Question

The ratio of masses of two aluminium wires is 2 : 1 and their corresponding ratio of lengths is 1 : 2. Then, the ratio of their resistances is​

Answer 1

Answer:

Ratio of their resistances is 1 : 8.

Explanation:

Given:

Ratio of masses of two aluminium wires is 2 : 1.

Ratio of lengths of two aluminium wires is 1 : 2.

To find:

Ratio of their resistances = ?

Solution:

Resistance of a wire, R is given as:

$R = \rho \dfrac{L}A$

Where $\rho$ is the resistivity of the material.

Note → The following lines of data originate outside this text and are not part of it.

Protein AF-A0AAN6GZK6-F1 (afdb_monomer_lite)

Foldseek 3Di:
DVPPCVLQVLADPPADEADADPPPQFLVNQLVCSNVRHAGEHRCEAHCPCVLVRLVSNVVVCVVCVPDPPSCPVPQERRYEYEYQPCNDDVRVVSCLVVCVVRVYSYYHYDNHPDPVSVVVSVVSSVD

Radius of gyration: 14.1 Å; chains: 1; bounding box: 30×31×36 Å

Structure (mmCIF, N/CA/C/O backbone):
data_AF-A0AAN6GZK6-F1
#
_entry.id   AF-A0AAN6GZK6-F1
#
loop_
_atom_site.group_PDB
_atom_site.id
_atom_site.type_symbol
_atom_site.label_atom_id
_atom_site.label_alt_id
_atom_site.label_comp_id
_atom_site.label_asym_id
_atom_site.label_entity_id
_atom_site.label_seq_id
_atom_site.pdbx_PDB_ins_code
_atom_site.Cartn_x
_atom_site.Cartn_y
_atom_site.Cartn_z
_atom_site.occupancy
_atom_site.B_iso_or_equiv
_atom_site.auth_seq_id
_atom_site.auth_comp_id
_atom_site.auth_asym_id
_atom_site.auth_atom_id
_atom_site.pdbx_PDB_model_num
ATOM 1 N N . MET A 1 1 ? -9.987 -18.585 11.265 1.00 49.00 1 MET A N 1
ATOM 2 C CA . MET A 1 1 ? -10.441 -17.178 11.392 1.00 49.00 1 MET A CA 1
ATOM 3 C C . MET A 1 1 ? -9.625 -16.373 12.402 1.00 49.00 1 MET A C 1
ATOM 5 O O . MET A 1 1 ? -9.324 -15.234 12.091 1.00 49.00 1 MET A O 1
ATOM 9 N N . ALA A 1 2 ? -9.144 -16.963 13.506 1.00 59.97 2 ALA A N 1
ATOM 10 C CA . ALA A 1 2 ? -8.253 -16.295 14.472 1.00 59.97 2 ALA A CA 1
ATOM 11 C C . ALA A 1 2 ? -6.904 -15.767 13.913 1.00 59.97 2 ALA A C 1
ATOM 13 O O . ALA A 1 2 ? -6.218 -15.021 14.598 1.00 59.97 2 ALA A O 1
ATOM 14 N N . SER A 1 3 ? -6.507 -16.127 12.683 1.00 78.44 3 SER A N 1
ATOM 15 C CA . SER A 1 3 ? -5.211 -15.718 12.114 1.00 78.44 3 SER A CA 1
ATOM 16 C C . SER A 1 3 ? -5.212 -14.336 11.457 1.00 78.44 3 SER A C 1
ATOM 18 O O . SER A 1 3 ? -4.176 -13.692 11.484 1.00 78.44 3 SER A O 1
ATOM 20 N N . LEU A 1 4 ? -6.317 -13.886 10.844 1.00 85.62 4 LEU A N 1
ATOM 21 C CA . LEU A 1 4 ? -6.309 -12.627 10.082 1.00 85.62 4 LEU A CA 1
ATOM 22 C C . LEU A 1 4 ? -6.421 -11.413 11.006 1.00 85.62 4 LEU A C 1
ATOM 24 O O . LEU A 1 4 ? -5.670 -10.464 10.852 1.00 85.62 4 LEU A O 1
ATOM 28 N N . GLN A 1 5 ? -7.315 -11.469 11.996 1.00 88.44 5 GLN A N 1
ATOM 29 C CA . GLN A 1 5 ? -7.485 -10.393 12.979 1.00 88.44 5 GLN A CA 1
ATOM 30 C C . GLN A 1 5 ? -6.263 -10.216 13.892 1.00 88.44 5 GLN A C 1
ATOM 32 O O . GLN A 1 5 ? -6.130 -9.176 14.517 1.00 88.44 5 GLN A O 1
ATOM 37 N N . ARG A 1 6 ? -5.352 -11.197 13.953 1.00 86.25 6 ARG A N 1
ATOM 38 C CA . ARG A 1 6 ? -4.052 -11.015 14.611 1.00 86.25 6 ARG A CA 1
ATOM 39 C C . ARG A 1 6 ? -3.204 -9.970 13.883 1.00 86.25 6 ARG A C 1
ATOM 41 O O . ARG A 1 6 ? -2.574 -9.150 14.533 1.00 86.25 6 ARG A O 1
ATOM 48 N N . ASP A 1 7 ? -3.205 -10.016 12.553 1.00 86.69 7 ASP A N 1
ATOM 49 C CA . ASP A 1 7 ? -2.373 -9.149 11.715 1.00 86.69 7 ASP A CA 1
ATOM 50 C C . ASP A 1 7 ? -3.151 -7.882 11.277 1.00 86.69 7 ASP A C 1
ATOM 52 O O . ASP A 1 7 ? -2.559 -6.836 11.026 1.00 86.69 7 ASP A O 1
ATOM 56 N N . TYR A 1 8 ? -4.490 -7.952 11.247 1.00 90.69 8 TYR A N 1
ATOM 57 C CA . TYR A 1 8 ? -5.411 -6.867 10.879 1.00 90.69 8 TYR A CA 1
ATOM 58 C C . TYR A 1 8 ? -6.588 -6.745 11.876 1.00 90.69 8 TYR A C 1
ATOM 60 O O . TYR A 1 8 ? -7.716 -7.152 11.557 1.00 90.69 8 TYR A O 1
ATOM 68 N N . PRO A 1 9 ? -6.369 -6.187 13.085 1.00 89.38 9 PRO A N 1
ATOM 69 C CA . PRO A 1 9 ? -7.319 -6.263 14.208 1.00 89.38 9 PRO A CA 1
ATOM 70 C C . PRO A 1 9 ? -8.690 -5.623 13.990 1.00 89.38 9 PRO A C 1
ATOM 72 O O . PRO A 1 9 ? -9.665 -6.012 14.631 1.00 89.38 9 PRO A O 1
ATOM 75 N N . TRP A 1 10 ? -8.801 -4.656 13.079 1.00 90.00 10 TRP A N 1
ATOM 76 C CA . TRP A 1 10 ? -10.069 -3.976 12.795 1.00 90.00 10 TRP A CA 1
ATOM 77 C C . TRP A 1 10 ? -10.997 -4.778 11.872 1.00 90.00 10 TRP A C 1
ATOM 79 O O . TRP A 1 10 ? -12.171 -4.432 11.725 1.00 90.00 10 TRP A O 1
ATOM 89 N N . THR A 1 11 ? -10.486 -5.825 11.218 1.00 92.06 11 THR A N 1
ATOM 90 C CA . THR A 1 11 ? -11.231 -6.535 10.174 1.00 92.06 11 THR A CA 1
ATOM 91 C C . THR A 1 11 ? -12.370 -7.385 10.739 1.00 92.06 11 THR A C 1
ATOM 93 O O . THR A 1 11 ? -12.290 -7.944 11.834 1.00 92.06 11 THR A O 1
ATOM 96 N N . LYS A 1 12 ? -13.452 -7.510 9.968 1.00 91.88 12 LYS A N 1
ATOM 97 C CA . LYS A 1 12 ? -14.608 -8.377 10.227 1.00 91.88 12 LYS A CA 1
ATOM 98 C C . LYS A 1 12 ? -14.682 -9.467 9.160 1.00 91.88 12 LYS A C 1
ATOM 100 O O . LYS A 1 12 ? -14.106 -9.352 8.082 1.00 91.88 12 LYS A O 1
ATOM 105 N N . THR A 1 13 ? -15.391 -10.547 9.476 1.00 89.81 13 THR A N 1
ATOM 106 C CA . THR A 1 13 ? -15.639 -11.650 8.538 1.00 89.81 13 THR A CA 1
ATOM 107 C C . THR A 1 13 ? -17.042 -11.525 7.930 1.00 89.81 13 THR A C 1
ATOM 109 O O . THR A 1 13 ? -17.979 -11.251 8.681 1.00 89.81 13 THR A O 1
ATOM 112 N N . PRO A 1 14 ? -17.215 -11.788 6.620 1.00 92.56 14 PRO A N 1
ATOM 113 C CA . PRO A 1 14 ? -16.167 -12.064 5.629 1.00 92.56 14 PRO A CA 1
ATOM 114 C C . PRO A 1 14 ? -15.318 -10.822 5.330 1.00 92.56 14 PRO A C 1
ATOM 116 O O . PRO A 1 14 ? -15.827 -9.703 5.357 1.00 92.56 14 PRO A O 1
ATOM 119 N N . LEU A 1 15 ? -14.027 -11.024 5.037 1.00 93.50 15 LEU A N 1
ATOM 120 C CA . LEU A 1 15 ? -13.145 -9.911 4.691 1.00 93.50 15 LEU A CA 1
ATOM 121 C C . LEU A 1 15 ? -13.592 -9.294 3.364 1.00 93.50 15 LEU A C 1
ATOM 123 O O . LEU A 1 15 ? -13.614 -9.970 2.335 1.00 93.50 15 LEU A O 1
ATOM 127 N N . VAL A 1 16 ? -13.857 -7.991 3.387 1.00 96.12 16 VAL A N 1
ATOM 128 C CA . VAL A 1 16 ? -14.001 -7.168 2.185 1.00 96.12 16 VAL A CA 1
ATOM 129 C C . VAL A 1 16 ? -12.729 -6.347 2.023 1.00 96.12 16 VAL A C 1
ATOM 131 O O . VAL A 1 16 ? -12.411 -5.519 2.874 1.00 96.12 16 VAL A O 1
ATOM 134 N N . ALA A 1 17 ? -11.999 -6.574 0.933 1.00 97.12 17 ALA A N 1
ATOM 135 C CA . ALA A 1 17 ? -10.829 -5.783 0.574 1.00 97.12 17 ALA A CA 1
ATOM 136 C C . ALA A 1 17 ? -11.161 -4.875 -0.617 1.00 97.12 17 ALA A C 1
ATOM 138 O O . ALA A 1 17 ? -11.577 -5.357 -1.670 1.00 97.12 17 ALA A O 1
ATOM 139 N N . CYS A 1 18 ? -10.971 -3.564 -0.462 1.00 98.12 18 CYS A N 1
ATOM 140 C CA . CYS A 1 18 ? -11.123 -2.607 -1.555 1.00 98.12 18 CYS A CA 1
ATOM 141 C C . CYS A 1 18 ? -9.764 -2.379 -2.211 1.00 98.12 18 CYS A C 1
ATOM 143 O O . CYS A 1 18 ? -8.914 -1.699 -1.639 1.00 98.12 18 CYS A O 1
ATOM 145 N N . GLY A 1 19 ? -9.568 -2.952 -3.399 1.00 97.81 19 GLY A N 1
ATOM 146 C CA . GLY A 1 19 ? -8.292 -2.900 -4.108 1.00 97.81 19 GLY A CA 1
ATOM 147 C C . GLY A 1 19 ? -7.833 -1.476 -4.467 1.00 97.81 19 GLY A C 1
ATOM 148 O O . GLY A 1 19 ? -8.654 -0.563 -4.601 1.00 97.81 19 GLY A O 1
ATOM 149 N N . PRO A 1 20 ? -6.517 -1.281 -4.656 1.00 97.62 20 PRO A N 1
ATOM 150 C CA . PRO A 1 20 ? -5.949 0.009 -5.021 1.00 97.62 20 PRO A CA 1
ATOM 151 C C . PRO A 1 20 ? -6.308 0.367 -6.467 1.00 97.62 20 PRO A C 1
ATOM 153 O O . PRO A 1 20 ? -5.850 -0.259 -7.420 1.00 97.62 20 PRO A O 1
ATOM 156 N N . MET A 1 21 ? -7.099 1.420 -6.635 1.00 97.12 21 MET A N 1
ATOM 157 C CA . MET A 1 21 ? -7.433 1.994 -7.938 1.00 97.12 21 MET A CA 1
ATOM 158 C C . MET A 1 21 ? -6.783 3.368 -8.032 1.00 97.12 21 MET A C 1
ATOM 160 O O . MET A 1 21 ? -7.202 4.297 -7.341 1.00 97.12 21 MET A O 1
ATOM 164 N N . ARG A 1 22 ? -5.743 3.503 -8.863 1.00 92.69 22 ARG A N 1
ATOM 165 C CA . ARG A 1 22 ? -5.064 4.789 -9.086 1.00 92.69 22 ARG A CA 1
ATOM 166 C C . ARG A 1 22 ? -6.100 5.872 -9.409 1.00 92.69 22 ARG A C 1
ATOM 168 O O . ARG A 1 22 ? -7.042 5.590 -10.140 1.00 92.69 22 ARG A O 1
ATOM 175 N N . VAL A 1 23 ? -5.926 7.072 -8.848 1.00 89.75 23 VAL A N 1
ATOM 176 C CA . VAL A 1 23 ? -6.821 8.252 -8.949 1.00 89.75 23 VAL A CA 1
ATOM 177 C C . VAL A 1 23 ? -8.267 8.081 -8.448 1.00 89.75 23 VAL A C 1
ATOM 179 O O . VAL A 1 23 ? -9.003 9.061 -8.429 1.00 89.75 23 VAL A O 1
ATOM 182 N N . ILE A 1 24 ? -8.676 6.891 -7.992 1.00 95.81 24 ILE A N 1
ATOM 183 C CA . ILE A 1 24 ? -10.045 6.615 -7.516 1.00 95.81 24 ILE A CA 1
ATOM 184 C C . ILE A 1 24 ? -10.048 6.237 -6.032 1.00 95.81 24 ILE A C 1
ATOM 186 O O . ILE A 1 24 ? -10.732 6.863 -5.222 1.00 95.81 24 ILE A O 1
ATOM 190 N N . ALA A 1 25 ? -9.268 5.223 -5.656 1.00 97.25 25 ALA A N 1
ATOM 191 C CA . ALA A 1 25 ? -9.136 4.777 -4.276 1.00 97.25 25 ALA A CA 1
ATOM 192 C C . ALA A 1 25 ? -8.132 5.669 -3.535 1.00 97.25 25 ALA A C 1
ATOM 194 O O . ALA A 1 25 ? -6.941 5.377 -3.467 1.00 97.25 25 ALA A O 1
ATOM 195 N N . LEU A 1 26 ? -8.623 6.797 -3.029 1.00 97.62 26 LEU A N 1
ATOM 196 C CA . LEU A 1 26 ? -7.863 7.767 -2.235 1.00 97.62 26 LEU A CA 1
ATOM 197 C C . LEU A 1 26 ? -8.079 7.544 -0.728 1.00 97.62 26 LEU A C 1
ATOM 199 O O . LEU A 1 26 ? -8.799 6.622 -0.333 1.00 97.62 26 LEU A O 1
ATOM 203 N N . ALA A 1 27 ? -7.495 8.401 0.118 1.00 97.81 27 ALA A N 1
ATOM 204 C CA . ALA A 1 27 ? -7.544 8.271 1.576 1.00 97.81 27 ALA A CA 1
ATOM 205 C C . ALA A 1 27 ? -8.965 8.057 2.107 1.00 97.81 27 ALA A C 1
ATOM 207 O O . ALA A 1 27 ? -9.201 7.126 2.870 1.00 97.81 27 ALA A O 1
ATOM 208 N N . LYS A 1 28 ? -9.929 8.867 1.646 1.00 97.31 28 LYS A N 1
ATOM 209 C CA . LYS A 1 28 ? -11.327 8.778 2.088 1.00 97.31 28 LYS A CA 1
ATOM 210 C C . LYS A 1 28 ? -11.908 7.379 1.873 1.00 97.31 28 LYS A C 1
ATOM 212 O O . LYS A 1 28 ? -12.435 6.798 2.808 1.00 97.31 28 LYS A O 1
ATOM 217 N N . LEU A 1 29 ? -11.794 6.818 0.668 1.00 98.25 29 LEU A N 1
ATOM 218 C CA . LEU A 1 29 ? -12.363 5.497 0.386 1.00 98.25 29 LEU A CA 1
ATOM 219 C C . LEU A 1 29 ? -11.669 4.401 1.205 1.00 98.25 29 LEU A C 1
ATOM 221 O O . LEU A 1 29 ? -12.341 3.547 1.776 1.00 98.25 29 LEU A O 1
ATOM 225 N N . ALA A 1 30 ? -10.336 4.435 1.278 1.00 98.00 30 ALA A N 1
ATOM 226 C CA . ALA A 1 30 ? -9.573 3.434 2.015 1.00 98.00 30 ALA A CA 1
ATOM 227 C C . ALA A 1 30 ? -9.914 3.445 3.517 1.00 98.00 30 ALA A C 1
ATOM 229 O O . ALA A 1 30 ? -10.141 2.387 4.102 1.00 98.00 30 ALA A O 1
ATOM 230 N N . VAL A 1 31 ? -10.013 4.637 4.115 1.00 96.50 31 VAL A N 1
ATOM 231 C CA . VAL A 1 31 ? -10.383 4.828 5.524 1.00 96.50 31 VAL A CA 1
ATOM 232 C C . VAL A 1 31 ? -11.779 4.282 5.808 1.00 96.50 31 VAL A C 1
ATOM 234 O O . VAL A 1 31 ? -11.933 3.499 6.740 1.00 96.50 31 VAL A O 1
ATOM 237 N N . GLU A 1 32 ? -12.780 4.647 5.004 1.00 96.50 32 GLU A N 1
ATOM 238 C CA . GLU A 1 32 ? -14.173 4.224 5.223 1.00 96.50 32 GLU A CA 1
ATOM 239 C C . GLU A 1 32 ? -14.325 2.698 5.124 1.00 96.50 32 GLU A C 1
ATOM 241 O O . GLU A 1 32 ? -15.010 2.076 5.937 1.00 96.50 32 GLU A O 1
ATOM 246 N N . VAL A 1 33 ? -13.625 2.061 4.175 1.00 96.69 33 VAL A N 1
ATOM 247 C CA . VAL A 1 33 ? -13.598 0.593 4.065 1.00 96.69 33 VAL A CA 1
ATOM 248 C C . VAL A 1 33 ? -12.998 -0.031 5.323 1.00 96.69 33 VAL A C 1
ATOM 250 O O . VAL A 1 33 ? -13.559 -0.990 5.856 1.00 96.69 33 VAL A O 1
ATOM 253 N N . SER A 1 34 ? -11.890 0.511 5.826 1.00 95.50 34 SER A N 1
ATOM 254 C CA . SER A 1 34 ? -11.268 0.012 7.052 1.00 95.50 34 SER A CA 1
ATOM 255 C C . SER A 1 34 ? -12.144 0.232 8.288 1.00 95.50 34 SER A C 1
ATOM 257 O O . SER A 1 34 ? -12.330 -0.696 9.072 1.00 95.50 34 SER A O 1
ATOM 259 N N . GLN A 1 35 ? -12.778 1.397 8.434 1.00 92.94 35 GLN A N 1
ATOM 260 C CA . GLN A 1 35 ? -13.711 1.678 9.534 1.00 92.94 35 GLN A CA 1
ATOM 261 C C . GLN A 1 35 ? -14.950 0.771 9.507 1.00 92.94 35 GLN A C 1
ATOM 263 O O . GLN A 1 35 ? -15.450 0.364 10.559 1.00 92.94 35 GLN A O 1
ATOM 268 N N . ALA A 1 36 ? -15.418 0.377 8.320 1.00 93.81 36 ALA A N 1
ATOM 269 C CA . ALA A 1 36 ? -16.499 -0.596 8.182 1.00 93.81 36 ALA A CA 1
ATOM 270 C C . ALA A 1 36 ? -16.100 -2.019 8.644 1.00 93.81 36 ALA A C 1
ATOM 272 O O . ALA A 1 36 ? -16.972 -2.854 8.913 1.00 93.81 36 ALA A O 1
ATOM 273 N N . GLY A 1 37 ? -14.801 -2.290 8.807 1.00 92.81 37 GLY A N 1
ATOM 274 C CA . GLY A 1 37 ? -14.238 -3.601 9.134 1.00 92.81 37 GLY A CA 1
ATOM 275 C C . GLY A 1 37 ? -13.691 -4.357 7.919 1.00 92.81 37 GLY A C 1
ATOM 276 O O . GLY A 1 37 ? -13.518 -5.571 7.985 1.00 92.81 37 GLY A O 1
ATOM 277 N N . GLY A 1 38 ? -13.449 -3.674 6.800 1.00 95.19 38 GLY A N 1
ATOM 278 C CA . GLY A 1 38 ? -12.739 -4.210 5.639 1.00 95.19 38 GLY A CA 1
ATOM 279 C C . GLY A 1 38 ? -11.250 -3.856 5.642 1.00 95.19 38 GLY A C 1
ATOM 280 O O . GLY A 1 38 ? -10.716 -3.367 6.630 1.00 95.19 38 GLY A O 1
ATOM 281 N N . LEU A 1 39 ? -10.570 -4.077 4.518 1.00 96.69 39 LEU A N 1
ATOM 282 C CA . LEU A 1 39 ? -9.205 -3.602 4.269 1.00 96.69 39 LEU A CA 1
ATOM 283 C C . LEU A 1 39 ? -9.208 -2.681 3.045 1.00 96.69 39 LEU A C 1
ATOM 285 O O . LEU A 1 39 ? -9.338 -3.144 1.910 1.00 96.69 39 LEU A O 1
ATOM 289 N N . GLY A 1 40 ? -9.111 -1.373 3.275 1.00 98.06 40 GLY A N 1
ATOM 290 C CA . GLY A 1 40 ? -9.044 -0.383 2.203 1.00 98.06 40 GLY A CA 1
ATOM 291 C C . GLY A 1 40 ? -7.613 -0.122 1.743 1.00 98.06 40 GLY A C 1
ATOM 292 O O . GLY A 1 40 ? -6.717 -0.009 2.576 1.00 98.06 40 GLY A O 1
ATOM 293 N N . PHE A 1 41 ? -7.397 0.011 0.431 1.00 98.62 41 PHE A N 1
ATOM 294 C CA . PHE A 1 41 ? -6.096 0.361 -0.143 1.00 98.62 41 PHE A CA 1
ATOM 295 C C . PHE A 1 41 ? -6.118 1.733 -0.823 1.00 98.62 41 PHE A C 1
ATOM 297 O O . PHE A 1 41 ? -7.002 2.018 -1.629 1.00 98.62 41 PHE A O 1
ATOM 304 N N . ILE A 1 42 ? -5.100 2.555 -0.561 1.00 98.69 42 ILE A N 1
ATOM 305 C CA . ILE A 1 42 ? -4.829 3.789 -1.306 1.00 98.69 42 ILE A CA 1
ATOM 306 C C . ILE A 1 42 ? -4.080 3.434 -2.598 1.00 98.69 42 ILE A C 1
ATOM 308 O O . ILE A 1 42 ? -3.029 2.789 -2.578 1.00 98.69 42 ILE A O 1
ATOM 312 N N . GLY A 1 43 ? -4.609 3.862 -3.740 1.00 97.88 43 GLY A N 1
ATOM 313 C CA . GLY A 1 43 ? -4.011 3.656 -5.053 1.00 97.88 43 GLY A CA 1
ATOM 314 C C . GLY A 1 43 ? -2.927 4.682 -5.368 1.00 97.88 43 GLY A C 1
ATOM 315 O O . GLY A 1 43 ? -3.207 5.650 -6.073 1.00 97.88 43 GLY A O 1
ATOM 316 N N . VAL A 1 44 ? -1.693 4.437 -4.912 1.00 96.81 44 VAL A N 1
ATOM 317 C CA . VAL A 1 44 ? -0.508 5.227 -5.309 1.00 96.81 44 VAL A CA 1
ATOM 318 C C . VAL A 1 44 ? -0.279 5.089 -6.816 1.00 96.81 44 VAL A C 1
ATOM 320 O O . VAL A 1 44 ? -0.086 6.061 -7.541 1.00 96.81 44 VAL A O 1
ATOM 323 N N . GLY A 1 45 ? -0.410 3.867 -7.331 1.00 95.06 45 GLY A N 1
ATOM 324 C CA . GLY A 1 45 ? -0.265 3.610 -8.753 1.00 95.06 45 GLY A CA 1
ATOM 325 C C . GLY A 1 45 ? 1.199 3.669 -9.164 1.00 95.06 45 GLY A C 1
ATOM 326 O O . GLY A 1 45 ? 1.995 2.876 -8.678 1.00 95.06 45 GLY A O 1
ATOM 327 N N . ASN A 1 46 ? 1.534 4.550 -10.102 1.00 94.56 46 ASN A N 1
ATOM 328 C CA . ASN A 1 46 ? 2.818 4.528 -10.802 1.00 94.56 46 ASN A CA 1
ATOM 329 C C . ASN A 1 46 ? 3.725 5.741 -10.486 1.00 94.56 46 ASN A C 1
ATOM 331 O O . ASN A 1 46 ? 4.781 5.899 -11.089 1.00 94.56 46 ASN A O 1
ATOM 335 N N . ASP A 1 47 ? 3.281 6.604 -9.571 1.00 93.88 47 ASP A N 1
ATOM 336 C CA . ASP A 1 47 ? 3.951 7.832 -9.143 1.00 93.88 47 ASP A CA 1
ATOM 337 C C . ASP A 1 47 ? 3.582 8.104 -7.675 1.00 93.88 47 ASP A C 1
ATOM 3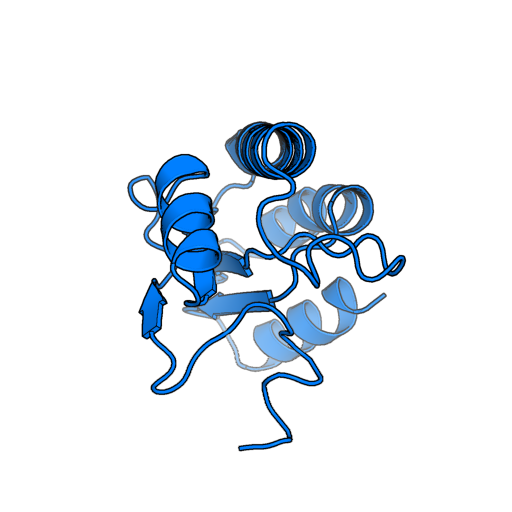39 O O . ASP A 1 47 ? 2.408 8.048 -7.311 1.00 93.88 47 ASP A O 1
ATOM 343 N N . ALA A 1 48 ? 4.579 8.378 -6.833 1.00 95.38 48 ALA A N 1
ATOM 344 C CA . ALA A 1 48 ? 4.401 8.606 -5.400 1.00 95.38 48 ALA A CA 1
ATOM 345 C C . ALA A 1 48 ? 4.119 10.077 -5.037 1.00 95.38 48 ALA A C 1
ATOM 347 O O . ALA A 1 48 ? 3.969 10.389 -3.856 1.00 95.38 48 ALA A O 1
ATOM 348 N N . SER A 1 49 ? 3.999 10.982 -6.015 1.00 95.31 49 SER A N 1
ATOM 349 C CA . SER A 1 49 ? 3.808 12.425 -5.789 1.00 95.31 49 SER A CA 1
ATOM 350 C C . SER A 1 49 ? 2.649 12.789 -4.850 1.00 95.31 49 SER A C 1
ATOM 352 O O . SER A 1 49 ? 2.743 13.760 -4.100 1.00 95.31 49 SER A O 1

L is the length of wire and

A is the cross sectional Area.

Now, we know that, Density of any material is given as:

$D =\dfrac{m}{V}$

Where m is the mass and

V is the volume

Volume of any wire is given as:

$V = A \times L$

Putting above:

$D =\dfrac{m}{A \times L}\\\Rightarrow A = \dfrac{m}{D \times L}$

Putting value of A in the main equation, the resistance of material is given as:

$R = \rho \dfrac{L}A \\\Rightarrow R = \rho \dfrac{L\times D \times L}{M}\\\Rightarrow R = \rho \dfrac{L^2\times D }{M}$

For the first wire, Resistance:

$R_1 = \rho_1 \dfrac{L_1^2\times D_1 }{M_1}$

For the second wire, Resistance:

$R_2 = \rho_2 \dfrac{L_2^2\times D_2 }{M_2}$

Here, material of both the wires is same so:

$\rho_1=\rho_2\\D_1=D_2$

Now, given that the ratio are:

$m_1:m_2=2:1\\L_1:L_2=1:2$

Now, the ratio of resistances:

$R_1:R_2 = \rho_1\dfrac{L_1^2 \times D_1}{M_1}: \rho_2\dfrac{L_2^2 \times D_2}{M_2}\\\Rightarrow R_1:R_2 = \dfrac{L_1^2}{M_1}: \dfrac{L_2^2}{M_2}\\\Rightarrow R_1:R_2 = \dfrac{1^2}{2}: \dfrac{2^2}{1}\\\Rightarrow R_1:R_2 = \dfrac{1}{2}: \dfrac{4}{1}\\\Rightarrow R_1:R_2 = 1:8$

So, the answer is:

Ratio of their resistances is 1 : 8.